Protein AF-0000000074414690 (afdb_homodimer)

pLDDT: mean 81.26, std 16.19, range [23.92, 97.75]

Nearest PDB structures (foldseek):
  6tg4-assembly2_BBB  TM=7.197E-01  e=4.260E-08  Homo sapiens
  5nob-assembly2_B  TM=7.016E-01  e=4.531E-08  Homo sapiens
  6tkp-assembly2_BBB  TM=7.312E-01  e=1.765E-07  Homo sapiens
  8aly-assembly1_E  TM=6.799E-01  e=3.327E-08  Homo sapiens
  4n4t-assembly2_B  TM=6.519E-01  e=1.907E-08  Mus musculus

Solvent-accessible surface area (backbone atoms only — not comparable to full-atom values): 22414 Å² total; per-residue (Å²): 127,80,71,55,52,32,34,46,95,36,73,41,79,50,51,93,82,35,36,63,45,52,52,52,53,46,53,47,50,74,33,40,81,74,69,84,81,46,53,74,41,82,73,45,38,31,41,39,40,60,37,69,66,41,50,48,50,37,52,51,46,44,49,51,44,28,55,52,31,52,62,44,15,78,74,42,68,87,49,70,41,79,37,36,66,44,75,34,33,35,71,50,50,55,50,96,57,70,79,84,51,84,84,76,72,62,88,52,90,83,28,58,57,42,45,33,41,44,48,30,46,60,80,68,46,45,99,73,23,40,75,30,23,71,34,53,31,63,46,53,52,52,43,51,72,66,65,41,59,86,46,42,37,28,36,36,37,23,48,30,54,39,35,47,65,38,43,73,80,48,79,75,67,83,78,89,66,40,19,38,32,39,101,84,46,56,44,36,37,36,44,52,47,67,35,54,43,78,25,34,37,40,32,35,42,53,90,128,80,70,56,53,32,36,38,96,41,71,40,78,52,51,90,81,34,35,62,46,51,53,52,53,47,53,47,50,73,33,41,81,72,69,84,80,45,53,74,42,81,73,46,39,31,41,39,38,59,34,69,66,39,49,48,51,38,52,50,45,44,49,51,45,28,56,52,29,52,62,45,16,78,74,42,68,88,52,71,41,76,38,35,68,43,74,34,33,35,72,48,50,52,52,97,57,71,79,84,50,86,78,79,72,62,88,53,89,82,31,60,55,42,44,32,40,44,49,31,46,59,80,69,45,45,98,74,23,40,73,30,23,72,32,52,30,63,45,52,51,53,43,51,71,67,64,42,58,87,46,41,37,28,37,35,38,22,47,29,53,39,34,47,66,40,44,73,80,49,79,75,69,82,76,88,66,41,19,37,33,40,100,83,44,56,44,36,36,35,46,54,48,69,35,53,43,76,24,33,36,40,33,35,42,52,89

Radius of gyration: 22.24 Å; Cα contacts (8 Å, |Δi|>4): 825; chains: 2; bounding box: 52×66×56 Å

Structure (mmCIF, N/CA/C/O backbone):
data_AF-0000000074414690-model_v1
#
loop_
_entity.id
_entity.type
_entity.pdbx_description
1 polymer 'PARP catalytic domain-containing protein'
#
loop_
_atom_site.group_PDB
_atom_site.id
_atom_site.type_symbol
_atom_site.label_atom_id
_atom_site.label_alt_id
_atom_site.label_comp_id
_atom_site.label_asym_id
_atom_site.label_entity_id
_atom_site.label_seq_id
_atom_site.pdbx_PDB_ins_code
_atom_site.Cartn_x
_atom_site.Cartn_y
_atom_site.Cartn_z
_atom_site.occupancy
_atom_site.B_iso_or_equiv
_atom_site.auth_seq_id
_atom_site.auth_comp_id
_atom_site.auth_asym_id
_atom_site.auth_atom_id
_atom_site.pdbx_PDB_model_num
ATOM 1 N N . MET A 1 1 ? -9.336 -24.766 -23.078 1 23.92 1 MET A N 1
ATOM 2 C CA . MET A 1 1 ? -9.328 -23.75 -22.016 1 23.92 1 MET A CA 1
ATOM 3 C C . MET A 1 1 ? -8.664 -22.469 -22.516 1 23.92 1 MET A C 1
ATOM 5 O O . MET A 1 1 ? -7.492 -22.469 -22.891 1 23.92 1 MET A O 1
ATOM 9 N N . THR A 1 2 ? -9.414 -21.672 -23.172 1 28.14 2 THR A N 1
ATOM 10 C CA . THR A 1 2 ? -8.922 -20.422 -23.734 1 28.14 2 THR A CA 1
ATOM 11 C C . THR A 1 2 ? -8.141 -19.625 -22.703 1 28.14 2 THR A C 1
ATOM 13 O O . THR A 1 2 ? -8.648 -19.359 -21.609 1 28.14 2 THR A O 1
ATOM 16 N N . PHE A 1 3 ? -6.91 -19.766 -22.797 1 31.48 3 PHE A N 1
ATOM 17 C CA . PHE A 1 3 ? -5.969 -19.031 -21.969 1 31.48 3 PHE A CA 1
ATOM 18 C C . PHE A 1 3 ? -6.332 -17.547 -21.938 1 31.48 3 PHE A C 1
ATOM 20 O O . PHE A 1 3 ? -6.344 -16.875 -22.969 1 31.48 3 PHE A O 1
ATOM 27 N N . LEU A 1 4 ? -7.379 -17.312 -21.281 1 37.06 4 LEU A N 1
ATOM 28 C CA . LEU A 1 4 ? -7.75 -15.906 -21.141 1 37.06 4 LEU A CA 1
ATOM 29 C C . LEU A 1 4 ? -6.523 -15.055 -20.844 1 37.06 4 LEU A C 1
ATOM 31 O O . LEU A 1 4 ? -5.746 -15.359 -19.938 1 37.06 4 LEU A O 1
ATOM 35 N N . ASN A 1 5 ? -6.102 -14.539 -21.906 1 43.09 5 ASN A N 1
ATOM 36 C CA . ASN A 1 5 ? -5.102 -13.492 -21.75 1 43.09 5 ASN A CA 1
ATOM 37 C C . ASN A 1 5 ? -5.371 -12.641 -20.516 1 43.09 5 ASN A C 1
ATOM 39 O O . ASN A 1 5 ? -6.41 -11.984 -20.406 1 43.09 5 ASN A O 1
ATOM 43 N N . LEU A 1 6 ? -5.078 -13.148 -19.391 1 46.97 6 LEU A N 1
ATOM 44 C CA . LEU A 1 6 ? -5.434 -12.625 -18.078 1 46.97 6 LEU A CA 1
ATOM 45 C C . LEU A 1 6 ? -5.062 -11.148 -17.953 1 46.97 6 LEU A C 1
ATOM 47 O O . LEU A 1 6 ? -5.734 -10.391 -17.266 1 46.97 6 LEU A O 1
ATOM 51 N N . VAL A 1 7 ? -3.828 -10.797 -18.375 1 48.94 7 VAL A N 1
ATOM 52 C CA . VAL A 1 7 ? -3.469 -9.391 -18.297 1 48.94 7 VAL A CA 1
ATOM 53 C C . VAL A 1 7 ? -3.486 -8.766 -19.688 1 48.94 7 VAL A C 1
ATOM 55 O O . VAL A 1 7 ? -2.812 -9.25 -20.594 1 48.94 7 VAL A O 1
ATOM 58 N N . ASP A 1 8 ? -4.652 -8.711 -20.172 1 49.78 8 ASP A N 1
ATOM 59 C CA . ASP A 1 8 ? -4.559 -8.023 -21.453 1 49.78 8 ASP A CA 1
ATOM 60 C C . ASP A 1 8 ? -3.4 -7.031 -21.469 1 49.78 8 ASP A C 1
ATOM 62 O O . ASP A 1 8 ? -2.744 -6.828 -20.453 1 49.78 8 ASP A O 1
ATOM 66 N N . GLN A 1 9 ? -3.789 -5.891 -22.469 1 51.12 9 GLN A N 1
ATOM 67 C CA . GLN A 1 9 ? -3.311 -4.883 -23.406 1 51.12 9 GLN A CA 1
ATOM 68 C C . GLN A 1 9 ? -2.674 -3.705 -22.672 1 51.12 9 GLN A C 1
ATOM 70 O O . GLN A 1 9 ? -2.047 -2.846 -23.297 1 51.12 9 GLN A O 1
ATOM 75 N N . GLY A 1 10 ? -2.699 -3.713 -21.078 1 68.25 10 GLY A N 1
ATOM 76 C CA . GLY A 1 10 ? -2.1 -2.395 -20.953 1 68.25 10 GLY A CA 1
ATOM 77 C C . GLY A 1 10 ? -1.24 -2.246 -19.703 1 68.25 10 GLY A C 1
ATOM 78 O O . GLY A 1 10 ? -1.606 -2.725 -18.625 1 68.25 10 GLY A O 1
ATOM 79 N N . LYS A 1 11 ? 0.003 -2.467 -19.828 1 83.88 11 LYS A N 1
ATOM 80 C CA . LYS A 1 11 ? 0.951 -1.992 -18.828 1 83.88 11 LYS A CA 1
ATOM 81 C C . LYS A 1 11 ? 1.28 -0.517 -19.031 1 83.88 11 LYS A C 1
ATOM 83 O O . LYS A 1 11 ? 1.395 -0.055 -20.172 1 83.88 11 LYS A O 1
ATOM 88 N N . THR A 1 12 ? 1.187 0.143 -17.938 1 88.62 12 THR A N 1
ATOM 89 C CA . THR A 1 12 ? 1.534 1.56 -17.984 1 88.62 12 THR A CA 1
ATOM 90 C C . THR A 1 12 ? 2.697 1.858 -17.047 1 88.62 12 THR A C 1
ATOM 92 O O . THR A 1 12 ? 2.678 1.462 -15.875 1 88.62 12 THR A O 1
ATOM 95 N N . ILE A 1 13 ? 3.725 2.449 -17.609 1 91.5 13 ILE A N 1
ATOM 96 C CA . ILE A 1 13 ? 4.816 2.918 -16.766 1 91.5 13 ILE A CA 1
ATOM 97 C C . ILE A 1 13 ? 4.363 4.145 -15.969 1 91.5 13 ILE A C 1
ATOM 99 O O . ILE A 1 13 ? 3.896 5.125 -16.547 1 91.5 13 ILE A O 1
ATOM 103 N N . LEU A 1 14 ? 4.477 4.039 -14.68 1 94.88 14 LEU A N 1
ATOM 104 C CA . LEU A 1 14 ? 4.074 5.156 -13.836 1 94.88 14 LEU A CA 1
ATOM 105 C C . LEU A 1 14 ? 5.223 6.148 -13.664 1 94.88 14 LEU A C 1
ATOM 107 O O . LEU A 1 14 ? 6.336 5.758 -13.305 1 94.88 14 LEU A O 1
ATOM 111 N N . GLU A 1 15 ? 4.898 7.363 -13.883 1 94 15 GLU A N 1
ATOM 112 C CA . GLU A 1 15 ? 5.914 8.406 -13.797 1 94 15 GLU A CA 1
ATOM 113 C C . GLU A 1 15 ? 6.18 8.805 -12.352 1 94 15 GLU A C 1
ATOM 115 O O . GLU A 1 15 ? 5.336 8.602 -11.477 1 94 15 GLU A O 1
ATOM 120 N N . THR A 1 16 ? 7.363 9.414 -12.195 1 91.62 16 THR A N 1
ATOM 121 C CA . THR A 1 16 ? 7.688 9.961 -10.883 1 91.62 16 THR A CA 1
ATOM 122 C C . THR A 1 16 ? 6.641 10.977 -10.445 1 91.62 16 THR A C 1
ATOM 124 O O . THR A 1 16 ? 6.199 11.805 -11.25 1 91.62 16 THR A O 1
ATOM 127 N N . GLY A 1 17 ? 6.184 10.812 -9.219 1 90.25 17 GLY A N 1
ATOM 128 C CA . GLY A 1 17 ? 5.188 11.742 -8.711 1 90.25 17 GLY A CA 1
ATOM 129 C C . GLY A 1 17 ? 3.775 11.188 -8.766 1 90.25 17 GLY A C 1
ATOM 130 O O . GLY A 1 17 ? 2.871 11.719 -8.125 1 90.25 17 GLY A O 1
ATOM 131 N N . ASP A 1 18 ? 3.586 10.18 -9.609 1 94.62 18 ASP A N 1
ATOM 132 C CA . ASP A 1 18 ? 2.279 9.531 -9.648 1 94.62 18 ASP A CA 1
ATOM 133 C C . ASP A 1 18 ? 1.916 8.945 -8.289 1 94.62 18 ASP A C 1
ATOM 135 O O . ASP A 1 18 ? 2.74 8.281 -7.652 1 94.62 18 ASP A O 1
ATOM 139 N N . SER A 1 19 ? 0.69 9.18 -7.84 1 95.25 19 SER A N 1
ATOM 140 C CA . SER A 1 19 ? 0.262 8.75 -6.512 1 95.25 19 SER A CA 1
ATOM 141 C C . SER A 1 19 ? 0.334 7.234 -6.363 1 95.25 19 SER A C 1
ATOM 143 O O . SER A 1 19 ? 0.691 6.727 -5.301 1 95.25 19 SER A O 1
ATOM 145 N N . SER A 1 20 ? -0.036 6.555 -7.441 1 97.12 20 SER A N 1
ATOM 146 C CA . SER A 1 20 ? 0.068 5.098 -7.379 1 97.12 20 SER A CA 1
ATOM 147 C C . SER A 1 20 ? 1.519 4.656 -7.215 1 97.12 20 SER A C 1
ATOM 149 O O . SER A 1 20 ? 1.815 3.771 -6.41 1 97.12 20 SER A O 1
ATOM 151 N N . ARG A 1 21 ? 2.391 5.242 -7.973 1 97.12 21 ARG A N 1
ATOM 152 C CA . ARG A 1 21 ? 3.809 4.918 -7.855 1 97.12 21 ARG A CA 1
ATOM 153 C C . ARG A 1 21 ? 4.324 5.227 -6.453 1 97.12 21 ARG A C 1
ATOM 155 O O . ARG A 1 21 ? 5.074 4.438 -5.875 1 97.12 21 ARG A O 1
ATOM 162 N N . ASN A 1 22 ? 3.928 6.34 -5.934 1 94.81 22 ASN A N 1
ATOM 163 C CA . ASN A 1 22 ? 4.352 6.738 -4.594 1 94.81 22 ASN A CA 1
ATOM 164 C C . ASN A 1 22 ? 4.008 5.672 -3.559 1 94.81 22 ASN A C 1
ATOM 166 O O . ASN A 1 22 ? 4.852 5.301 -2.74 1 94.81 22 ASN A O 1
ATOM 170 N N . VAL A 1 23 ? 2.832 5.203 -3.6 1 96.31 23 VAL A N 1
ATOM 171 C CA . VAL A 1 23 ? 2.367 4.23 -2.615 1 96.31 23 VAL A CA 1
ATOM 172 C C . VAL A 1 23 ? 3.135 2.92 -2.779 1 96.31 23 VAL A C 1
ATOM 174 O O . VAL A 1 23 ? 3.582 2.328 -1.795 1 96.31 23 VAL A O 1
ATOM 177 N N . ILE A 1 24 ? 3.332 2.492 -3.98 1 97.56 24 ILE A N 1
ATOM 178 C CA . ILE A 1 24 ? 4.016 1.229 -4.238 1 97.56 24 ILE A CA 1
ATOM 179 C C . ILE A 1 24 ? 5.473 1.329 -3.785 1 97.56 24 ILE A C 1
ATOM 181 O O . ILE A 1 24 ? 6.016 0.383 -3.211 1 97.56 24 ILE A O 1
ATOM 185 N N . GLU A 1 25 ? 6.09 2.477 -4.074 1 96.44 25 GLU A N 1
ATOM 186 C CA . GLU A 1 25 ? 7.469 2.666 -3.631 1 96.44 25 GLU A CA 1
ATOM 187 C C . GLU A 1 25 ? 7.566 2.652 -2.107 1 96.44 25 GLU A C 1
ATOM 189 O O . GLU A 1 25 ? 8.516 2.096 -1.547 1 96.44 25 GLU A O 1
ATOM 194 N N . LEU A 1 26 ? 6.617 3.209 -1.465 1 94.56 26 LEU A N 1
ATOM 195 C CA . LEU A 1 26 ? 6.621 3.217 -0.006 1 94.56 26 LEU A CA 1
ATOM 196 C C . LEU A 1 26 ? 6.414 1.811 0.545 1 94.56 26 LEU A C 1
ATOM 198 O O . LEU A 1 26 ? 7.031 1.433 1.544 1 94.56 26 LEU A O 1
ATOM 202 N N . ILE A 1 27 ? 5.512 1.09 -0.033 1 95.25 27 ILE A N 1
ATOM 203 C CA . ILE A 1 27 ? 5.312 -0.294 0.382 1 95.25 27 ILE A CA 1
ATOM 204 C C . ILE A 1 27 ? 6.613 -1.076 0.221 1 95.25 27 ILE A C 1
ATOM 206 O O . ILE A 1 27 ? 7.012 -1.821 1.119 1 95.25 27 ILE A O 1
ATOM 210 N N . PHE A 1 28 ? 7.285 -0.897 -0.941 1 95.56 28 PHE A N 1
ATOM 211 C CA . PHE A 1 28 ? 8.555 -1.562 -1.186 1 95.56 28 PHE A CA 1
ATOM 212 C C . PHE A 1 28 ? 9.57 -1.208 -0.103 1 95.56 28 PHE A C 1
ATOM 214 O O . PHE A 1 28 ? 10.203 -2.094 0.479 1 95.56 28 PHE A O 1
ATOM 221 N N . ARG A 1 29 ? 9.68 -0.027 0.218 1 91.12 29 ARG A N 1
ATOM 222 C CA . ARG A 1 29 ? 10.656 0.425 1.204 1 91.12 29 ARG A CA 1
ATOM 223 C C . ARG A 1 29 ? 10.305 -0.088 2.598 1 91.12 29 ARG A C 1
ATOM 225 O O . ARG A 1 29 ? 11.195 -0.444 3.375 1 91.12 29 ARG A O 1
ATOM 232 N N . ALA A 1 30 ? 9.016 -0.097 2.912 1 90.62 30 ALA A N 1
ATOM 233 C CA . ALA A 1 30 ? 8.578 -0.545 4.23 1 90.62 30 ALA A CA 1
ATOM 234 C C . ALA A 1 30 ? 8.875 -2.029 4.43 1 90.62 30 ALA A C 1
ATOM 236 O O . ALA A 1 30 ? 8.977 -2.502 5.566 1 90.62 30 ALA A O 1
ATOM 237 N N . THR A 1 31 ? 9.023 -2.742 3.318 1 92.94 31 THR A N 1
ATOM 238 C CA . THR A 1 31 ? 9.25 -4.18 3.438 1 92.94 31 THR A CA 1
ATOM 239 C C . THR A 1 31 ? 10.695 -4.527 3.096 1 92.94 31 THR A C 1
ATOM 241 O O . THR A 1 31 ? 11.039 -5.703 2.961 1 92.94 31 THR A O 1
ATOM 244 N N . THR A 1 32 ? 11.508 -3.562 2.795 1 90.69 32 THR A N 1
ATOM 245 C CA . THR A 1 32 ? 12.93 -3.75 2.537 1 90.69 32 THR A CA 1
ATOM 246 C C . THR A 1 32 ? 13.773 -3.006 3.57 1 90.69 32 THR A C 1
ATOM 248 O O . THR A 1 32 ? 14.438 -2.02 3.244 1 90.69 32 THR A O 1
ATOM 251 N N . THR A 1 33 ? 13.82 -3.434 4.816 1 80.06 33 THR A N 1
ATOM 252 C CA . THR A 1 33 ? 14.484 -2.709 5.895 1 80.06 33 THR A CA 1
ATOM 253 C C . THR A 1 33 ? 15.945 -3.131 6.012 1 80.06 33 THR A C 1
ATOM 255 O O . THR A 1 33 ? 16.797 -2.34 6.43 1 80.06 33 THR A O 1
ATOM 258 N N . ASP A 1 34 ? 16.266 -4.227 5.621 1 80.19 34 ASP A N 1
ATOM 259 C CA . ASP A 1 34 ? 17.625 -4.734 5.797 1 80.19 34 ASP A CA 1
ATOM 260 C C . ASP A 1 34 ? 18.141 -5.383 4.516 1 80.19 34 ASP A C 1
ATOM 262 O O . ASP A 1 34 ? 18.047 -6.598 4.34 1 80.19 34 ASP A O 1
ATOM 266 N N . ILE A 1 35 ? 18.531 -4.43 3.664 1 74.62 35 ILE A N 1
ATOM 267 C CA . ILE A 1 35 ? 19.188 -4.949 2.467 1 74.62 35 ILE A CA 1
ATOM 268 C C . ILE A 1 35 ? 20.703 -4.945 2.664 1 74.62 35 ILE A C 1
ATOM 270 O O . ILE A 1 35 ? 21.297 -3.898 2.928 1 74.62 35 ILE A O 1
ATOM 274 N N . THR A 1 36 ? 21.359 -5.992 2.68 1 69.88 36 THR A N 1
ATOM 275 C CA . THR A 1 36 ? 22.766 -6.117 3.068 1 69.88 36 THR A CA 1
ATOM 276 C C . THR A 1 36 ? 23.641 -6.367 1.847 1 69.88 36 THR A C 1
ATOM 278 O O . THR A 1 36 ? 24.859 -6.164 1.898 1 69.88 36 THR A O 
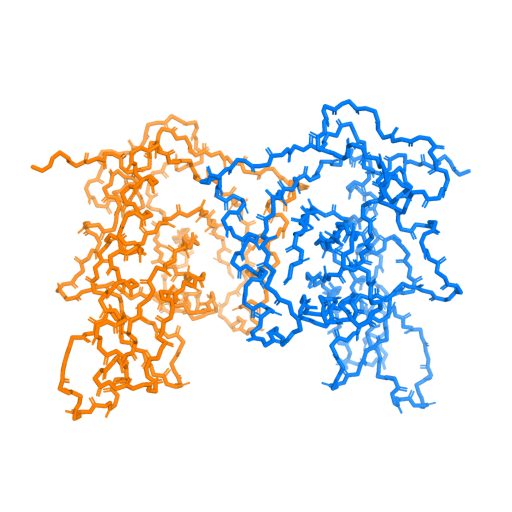1
ATOM 281 N N . ARG A 1 37 ? 23.125 -6.695 0.82 1 66.69 37 ARG A N 1
ATOM 282 C CA . ARG A 1 37 ? 24 -7.273 -0.191 1 66.69 37 ARG A CA 1
ATOM 283 C C . ARG A 1 37 ? 24.062 -6.395 -1.435 1 66.69 37 ARG A C 1
ATOM 285 O O . ARG A 1 37 ? 24.859 -6.645 -2.344 1 66.69 37 ARG A O 1
ATOM 292 N N . CYS A 1 38 ? 23.203 -5.449 -1.538 1 69.31 38 CYS A N 1
ATOM 293 C CA . CYS A 1 38 ? 23.25 -4.57 -2.699 1 69.31 38 CYS A CA 1
ATOM 294 C C . CYS A 1 38 ? 22.516 -3.258 -2.42 1 69.31 38 CYS A C 1
ATOM 296 O O . CYS A 1 38 ? 21.766 -3.158 -1.457 1 69.31 38 CYS A O 1
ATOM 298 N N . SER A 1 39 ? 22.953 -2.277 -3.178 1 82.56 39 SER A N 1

────────

• Problem description: Restate word for word only the lines above from the line containing "ATOM 222 C CA" to the line containing "ATOM 234 C C", both of them included.

• Expected output:
ATOM 222 C CA . ARG A 1 29 ? 10.656 0.425 1.204 1 91.12 29 ARG A CA 1
ATOM 223 C C . ARG A 1 29 ? 10.305 -0.088 2.598 1 91.12 29 ARG A C 1
ATOM 225 O O . ARG A 1 29 ? 11.195 -0.444 3.375 1 91.12 29 ARG A O 1
ATOM 232 N N . ALA A 1 30 ? 9.016 -0.097 2.912 1 90.62 30 ALA A N 1
ATOM 233 C CA . ALA A 1 30 ? 8.578 -0.545 4.23 1 90.62 30 ALA A CA 1
ATOM 234 C C . ALA A 1 30 ? 8.875 -2.029 4.43 1 90.62 30 ALA A C 1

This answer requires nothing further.